T-Mobile Log-In Security Vulnerability

february 28, 2005

The other day, I read a report that showed how one could change the default text for My T-Mobile page. That really isn't a security vulnerability per se, but here's one that I discovered that could be a huge hole for T-Mobile. If you go to their My T-Mobile page, you'll noticed that in the URL, the T-Mobile web team has encoded the URL for where you would be redirected to after you have been authorized to enter the site. This vulnerability would not get the login credentials of a person, but if the person logging in does not look at the URL (and most casual users won't), then they can be redirected to a page that looks like a T-Mobile page for which information could be phished from them. Here is an example. Click HERE if you have a T-Mobile account. Type in your username and password. Your data will not be sent to me, but it'll be authorized through T-Mobile's servers. Right after the authorization, you'll be sent to my website. The crafted URL for the above example is:

https://my.t-mobile.com:443/Login/Default.aspx?rc=&dest=http%3a%2f%2fwww.ultramookie.com
You can see how my URL is encoded into it. The correct URL is:
https://my.t-mobile.com/Login/?rc=&dest=http%3a%2f%2fmy.t-mobile.com%3a80%2fDefault.aspx
Notice how the "dest" variable is set for http://my.t-mobile.com:80/Default.aspx?

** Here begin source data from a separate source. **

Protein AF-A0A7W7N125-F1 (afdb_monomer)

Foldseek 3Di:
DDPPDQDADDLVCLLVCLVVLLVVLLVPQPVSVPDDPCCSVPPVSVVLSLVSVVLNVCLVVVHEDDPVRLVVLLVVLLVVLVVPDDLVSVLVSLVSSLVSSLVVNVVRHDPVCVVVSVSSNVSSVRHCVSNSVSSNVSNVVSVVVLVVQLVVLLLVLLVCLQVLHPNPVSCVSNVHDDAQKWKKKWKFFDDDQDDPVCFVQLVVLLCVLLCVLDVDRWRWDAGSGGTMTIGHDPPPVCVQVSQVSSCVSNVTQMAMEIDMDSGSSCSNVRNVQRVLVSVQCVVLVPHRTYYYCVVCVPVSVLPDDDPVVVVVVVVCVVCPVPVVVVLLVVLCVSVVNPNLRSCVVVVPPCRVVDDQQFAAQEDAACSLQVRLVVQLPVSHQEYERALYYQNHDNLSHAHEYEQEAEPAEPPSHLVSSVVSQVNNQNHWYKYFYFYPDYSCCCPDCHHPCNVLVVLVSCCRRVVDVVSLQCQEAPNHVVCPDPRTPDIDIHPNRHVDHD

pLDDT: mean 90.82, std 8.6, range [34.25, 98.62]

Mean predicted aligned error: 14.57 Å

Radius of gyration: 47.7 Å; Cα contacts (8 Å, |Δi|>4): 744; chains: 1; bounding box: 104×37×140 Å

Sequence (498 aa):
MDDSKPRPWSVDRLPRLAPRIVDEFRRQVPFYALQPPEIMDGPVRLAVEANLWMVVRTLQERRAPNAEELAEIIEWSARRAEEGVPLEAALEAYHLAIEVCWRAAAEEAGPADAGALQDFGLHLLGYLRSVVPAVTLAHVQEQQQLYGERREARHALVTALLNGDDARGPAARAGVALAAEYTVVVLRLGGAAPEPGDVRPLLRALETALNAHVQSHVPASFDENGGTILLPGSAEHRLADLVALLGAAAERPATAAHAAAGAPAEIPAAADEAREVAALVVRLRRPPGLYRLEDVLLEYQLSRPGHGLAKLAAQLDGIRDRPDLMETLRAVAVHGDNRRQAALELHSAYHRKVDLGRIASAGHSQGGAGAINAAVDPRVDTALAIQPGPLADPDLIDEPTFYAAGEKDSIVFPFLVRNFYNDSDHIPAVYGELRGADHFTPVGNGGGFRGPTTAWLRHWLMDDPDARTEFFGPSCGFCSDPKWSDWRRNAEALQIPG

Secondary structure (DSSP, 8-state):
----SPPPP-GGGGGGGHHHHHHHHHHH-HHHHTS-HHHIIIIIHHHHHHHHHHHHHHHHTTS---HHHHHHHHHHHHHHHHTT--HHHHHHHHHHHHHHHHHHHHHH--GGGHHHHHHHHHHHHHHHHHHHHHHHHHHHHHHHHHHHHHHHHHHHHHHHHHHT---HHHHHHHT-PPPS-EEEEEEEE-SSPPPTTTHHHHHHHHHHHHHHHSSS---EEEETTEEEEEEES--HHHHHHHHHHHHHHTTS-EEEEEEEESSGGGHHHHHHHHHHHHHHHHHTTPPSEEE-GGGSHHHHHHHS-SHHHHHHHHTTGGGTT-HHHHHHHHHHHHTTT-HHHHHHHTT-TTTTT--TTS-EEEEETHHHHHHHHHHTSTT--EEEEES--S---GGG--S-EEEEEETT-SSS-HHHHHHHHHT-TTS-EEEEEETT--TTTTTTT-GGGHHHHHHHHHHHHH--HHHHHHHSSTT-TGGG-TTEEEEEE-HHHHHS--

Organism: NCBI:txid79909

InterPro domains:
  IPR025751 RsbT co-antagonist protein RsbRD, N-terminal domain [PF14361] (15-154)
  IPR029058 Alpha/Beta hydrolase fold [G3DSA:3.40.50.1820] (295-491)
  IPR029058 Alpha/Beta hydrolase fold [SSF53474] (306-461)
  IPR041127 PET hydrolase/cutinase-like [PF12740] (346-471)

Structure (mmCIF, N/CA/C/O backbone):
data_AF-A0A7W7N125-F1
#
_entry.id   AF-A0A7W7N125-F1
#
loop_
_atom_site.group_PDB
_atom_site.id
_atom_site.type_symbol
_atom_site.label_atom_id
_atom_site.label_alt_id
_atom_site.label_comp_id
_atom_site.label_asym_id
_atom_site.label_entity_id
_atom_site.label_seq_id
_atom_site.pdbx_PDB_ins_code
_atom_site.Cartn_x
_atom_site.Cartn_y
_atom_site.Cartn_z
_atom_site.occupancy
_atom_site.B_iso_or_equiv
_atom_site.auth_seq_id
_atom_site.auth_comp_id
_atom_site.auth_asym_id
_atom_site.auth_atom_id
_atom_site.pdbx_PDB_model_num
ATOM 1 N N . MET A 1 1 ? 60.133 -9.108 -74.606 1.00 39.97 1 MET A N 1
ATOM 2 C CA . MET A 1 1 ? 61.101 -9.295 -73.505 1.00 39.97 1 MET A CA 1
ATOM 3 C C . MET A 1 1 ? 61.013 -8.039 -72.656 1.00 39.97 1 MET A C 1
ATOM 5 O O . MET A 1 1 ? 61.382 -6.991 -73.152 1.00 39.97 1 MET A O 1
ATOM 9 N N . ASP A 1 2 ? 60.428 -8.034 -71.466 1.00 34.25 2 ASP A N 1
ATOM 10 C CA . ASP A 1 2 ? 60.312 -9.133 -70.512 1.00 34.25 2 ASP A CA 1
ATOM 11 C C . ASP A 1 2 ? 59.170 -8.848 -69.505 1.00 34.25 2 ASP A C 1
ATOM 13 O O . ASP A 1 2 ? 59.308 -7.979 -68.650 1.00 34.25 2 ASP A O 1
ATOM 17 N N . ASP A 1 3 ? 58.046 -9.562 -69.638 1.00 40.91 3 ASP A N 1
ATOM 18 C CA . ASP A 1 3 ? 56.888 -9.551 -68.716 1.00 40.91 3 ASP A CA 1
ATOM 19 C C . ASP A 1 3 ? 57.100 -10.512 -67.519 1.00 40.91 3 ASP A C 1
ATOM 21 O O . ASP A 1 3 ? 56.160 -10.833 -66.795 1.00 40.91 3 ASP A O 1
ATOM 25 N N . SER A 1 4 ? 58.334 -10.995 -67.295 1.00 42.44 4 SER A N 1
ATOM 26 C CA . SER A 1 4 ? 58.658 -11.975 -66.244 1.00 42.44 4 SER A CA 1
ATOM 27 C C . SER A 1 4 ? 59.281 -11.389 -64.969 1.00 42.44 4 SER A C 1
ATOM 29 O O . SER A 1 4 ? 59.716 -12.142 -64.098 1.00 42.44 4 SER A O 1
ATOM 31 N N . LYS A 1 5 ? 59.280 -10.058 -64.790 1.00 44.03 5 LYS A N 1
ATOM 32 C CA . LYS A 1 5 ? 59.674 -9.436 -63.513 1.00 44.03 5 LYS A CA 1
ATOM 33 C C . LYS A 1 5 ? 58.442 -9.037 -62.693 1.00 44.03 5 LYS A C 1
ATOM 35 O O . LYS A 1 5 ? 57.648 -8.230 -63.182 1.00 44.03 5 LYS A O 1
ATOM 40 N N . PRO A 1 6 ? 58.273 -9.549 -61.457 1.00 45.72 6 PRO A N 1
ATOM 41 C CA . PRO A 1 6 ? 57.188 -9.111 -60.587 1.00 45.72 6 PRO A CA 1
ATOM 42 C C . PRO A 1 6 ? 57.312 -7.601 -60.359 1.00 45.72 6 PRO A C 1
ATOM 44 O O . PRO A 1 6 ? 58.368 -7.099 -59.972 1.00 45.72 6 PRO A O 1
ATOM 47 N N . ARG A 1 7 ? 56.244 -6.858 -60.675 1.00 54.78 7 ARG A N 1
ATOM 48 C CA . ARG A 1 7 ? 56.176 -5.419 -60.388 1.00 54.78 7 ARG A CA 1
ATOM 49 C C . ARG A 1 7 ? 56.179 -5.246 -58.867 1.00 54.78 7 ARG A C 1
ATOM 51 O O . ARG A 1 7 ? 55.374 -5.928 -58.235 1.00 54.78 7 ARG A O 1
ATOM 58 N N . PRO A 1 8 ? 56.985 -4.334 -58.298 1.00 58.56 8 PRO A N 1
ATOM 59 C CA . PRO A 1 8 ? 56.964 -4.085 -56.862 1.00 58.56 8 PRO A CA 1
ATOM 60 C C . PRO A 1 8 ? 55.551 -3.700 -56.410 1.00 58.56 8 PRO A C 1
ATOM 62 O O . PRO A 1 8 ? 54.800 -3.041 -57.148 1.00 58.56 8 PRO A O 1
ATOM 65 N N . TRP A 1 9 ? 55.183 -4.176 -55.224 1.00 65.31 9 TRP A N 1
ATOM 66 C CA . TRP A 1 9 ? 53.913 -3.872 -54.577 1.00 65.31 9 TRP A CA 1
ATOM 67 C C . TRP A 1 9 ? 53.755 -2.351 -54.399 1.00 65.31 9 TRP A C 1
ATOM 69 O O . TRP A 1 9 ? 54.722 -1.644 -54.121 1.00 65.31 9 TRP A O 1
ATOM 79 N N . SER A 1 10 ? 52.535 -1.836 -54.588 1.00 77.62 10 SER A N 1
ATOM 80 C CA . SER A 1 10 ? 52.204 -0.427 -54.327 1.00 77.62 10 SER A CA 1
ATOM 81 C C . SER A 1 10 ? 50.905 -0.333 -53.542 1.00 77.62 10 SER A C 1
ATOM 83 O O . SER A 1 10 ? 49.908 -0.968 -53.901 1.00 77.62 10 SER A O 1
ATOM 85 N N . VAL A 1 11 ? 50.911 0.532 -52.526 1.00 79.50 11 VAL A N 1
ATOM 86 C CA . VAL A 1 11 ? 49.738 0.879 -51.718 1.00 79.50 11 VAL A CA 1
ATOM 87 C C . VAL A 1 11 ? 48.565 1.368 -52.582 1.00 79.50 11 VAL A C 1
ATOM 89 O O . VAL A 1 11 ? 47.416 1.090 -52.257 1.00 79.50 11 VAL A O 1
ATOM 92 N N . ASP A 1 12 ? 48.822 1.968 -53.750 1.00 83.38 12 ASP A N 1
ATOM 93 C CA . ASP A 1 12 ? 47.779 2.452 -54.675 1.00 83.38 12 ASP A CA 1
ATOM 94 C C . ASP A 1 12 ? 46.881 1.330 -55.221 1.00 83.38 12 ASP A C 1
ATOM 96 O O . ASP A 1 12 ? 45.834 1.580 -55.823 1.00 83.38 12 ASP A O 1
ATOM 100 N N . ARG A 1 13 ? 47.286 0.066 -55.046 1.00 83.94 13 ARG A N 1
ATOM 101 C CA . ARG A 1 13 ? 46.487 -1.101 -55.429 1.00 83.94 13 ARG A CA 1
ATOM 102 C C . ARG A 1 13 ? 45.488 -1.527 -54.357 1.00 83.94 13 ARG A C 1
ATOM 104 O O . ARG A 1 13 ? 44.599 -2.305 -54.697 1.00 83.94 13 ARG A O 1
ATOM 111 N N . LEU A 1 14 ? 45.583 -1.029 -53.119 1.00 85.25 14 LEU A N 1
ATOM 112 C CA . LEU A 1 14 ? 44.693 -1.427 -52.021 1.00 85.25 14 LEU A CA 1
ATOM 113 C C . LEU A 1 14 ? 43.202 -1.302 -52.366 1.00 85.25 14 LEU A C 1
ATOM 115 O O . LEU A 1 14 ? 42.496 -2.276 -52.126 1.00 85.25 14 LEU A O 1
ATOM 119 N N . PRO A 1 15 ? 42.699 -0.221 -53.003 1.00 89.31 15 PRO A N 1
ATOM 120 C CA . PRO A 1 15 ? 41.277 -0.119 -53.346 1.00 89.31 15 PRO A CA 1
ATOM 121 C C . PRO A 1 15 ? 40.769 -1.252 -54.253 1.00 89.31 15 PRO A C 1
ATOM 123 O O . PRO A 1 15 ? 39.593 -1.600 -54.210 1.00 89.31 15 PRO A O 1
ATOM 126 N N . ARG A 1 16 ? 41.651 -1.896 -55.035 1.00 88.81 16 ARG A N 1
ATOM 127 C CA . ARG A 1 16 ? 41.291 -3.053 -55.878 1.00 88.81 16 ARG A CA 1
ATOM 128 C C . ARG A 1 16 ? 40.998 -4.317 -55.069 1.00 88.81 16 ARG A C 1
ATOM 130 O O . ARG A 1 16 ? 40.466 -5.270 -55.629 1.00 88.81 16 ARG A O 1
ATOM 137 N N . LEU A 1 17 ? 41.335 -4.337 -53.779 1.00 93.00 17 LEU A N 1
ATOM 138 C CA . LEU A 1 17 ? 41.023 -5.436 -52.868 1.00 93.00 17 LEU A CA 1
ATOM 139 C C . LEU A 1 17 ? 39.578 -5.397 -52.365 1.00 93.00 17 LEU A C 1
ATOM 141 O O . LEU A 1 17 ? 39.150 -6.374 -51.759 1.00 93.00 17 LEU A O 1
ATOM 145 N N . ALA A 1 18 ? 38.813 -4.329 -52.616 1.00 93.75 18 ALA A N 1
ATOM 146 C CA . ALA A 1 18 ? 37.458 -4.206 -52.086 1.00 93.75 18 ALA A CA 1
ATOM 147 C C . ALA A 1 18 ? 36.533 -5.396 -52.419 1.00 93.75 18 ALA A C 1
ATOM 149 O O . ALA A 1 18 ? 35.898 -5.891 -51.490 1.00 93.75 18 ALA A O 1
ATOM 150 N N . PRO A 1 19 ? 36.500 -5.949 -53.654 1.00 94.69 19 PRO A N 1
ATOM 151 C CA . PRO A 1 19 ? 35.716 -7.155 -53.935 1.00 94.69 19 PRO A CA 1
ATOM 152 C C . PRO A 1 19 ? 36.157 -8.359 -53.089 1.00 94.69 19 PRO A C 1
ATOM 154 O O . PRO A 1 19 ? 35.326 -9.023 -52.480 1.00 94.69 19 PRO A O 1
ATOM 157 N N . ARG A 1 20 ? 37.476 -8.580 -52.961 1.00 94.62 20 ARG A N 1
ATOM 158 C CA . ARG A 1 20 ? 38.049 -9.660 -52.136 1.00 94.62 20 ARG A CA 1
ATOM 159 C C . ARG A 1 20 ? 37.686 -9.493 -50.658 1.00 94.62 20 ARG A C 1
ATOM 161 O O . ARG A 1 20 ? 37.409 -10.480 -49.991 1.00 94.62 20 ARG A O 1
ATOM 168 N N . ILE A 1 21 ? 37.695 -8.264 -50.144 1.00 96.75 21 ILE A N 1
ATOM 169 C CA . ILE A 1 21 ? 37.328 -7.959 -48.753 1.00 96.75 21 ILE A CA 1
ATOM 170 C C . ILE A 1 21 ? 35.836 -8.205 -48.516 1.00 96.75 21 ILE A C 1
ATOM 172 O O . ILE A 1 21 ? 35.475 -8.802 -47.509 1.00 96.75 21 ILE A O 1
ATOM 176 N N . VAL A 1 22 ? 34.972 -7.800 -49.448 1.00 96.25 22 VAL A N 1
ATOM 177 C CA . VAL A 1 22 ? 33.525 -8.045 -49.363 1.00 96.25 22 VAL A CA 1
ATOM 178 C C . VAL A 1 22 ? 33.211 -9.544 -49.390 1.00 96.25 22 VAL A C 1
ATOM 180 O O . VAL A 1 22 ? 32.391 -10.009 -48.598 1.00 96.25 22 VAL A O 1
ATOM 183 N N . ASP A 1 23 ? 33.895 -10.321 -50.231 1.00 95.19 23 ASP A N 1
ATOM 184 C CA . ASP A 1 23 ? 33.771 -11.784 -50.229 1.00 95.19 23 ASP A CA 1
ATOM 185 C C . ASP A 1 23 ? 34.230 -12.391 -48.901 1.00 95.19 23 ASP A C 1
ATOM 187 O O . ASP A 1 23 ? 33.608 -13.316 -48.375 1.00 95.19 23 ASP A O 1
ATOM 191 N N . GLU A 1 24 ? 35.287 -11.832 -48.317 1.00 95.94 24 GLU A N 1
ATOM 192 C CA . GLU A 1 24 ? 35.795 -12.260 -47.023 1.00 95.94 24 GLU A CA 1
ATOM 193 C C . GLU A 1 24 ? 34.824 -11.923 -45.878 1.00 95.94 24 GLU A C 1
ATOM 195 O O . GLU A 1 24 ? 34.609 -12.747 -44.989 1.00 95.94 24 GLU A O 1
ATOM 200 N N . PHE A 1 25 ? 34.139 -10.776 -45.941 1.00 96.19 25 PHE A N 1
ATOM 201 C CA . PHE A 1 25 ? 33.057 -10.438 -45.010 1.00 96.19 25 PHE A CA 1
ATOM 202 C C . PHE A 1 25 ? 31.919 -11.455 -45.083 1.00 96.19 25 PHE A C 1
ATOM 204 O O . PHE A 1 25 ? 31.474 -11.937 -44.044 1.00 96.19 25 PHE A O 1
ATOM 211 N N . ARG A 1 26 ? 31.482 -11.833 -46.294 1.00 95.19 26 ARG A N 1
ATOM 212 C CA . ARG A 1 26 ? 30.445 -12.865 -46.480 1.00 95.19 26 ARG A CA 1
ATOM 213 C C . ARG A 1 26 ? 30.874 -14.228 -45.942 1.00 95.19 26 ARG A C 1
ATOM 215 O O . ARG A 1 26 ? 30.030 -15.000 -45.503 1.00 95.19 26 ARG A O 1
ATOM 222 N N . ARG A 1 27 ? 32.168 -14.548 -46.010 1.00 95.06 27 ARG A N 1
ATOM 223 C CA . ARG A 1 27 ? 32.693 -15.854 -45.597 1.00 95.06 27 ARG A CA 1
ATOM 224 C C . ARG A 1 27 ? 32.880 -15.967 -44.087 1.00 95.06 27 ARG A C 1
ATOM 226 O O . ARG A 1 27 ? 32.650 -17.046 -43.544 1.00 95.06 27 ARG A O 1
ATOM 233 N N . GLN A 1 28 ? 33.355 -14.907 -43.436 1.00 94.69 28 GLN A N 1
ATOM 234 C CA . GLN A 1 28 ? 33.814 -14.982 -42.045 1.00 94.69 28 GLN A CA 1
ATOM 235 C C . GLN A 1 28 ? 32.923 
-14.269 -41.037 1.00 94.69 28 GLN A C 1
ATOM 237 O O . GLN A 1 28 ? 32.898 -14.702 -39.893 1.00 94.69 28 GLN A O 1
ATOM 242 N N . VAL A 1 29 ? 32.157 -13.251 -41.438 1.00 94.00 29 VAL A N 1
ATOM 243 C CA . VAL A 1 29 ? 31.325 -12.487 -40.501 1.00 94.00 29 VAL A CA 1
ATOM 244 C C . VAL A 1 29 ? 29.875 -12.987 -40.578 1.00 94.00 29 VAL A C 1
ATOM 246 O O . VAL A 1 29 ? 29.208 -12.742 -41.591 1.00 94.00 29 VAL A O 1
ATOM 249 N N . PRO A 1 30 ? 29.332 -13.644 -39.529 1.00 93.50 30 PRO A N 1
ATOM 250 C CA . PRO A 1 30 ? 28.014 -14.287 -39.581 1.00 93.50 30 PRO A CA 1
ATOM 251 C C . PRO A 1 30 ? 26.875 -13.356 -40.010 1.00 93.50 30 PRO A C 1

If someone wants to phish around for information, they could build a page that looks just like the My T-Mobile page and use this redirection to send users over (using some sort of social engineering) to the fake page. Then they can get whatever information they want out of the user. T-Mobile needs to redo their My T-Mobile page and either hide the redirect, or do some sort of validity check during the authorization phase to detect for bad redirections. So there you have it, another T-Mobile vulnerability.